NVIDIA「DLSS 5」がゲーマーの怒りを買う! キャラの顔を勝手に「美化」するAI機能にミーム拡散

NVIDIAがGTC 2026で発表した次世代グラフィックス技術「DLSS 5」が、発表直後からゲーマーコミュニティで激しい反発を受けています。SNSでは「Yassifyフィルター」「スロップトレーシング」といった皮肉まじりの呼び名がつけられ、CEO Jensen Huangが「批判している人は完全に間違っている」と反論する異例の事態に発展しました。

DLSS 5が炎上?その理由は…(AI生成)
DLSS 5が炎上?その理由は…(AI生成)

DLSS 5とは何か

DLSSはDeep Learning Super Samplingの略で、NVIDIAが2018年から提供してきたAIアップスケーリング技術です。従来はゲームの見た目を「補完する」役割でしたが、DLSS 5は「ニューラルレンダリング」と呼ばれる新しいアプローチを採用。ゲームの3Dデータをもとに、AIがリアルタイムでフォトリアルなライティングやマテリアル表現を上書きします。
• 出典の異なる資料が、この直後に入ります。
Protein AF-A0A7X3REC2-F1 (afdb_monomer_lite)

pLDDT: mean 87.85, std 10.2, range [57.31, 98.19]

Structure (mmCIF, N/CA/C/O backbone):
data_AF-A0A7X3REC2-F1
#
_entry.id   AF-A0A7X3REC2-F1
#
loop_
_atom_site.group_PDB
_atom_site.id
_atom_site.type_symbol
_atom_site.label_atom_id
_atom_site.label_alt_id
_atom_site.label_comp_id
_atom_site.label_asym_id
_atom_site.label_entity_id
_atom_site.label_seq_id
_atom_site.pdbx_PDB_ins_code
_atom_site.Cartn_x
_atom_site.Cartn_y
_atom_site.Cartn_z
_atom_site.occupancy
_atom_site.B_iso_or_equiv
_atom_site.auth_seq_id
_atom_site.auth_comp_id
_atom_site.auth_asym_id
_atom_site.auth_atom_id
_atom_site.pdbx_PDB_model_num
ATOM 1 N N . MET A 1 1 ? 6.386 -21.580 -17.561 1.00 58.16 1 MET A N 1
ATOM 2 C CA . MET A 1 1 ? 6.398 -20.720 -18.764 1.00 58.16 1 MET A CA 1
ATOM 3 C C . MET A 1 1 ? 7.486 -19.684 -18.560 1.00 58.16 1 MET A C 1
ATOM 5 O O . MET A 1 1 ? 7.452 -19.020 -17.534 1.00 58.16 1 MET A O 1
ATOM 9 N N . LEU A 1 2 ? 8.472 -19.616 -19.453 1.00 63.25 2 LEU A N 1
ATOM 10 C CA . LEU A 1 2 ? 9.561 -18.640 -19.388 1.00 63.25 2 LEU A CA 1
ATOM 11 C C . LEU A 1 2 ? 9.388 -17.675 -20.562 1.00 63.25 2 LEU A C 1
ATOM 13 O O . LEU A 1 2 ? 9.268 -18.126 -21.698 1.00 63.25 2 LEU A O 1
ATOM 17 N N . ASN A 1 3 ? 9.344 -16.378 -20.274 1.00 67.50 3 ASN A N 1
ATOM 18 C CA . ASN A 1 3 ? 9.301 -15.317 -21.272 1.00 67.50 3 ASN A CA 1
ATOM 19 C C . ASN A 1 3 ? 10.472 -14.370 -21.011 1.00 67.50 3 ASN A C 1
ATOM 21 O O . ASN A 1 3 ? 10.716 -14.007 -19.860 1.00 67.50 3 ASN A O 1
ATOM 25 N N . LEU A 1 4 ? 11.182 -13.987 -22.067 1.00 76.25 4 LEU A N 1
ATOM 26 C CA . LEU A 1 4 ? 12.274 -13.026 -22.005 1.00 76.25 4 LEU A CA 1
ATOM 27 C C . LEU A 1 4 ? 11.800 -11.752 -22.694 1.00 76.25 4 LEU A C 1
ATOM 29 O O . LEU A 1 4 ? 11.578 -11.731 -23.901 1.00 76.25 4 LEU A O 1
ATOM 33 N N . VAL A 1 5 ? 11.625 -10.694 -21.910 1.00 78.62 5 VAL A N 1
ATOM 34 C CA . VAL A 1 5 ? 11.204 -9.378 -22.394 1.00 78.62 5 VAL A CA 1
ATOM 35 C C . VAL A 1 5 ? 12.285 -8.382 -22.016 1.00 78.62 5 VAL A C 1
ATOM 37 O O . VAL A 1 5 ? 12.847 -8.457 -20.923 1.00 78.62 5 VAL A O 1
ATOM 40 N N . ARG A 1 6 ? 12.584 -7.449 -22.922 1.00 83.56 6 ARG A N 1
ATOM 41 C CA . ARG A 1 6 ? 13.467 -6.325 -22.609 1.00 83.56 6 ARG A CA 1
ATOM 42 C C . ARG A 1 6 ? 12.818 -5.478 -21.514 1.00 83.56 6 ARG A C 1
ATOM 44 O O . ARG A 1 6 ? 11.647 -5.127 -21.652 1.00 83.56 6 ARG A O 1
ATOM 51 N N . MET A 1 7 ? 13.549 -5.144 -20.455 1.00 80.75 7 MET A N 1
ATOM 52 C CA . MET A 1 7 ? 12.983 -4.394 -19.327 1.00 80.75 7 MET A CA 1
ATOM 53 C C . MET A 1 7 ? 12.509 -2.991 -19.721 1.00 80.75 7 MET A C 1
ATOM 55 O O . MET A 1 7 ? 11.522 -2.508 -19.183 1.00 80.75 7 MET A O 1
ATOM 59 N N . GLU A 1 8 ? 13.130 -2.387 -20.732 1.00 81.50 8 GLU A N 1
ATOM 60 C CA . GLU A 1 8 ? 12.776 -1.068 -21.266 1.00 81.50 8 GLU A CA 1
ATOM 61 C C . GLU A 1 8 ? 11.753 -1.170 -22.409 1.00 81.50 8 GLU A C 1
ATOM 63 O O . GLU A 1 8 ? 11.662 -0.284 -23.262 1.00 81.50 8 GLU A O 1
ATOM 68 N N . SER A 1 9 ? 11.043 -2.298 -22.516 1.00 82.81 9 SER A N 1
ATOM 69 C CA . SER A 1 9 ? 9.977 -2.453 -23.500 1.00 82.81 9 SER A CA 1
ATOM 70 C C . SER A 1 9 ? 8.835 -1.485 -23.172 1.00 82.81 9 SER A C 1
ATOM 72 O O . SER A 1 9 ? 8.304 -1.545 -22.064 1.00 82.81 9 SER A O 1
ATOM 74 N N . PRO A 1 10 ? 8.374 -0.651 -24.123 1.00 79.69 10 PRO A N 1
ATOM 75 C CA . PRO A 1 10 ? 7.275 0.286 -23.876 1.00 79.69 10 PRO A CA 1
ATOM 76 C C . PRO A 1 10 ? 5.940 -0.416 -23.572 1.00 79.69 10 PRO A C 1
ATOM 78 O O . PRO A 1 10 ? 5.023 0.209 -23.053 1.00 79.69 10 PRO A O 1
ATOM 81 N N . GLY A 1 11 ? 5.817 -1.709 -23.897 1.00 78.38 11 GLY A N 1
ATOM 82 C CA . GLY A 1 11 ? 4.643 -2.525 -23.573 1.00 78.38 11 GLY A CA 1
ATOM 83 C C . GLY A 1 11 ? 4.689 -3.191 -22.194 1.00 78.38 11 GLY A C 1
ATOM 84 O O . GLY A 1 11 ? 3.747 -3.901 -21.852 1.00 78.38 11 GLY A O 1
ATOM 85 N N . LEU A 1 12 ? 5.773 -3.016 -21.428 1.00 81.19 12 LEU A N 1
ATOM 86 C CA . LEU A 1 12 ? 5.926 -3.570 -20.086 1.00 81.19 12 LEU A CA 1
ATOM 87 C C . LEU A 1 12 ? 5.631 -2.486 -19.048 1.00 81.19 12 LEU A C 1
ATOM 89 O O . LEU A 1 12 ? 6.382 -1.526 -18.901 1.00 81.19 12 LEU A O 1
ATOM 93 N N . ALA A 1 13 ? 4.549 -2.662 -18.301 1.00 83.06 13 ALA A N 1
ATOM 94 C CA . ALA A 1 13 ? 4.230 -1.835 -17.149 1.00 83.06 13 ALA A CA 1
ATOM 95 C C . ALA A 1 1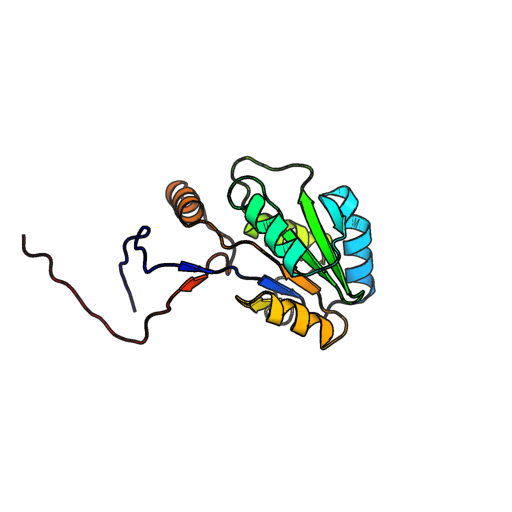3 ? 4.575 -2.576 -15.854 1.00 83.06 13 ALA A C 1
ATOM 97 O O . ALA A 1 13 ? 4.390 -3.790 -15.750 1.00 83.06 13 ALA A O 1
ATOM 98 N N . VAL A 1 14 ? 5.016 -1.834 -14.840 1.00 87.44 14 VAL A N 1
ATOM 99 C CA . VAL A 1 14 ? 4.993 -2.294 -13.449 1.00 87.44 14 VAL A CA 1
ATOM 100 C C . VAL A 1 14 ? 3.850 -1.565 -12.769 1.00 87.44 14 VAL A C 1
ATOM 102 O O . VAL A 1 14 ? 3.832 -0.336 -12.753 1.00 87.44 14 VAL A O 1
ATOM 105 N N . LEU A 1 15 ? 2.879 -2.316 -12.257 1.00 88.31 15 LEU A N 1
ATOM 106 C CA . LEU A 1 15 ? 1.771 -1.771 -11.481 1.00 88.31 15 LEU A CA 1
ATOM 107 C C . LEU A 1 15 ? 2.127 -1.742 -9.994 1.00 88.31 15 LEU A C 1
ATOM 109 O O . LEU A 1 15 ? 2.977 -2.505 -9.522 1.00 88.31 15 LEU A O 1
ATOM 113 N N . ALA A 1 16 ? 1.456 -0.855 -9.261 1.00 90.62 16 ALA A N 1
ATOM 114 C CA . ALA A 1 16 ? 1.502 -0.848 -7.809 1.00 90.62 16 ALA A CA 1
ATOM 115 C C . ALA A 1 16 ? 0.922 -2.153 -7.256 1.00 90.62 16 ALA A C 1
ATOM 117 O O . ALA A 1 16 ? 0.121 -2.831 -7.902 1.00 90.62 16 ALA A O 1
ATOM 118 N N . ILE A 1 17 ? 1.325 -2.496 -6.037 1.00 93.31 17 ILE A N 1
ATOM 119 C CA . ILE A 1 17 ? 0.698 -3.578 -5.287 1.00 93.31 17 ILE A CA 1
ATOM 120 C C . ILE A 1 17 ? 0.334 -3.033 -3.911 1.00 93.31 17 ILE A C 1
ATOM 122 O O . ILE A 1 17 ? 1.127 -3.111 -2.971 1.00 93.31 17 ILE A O 1
ATOM 126 N N . HIS A 1 18 ? -0.874 -2.497 -3.799 1.00 96.06 18 HIS A N 1
ATOM 127 C CA . HIS A 1 18 ? -1.437 -2.047 -2.533 1.00 96.06 18 HIS A CA 1
ATOM 128 C C . HIS A 1 18 ? -1.600 -3.234 -1.582 1.00 96.06 18 HIS A C 1
ATOM 130 O O . HIS A 1 18 ? -1.929 -4.342 -2.019 1.00 96.06 18 HIS A O 1
ATOM 136 N N . ARG A 1 19 ? -1.337 -3.015 -0.291 1.00 95.25 19 ARG A N 1
ATOM 137 C CA . ARG A 1 19 ? -1.506 -4.039 0.749 1.00 95.25 19 ARG A CA 1
ATOM 138 C C . ARG A 1 19 ? -2.822 -3.809 1.459 1.00 95.25 19 ARG A C 1
ATOM 140 O O . ARG A 1 19 ? -3.088 -2.698 1.906 1.00 95.25 19 ARG A O 1
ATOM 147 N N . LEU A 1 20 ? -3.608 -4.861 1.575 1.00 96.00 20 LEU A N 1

NVIDIAは「2018年のリアルタイムレイトレーシング以来、最も重要な進歩」と位置づけ、Huangは「グラフィックスにおけるGPTモーメント」と表現しました。

「Yassifyフィルター」と呼ばれる理由

問題の発端は公式デモ映像です。「バイオハザード レクイエム」のキャラクター・Grace Ashcroftの顔が、DLSS 5適用後に唇がふっくらと厚くなり、頬骨が鋭くなり、目元のくまが消えるなど、元のデザインとは明らかに異なる「美化」が施されていました。PC Gamerの記者は「何度見直しても照明の変化ではなく、顔の構造そのものが変わっている」と指摘しています。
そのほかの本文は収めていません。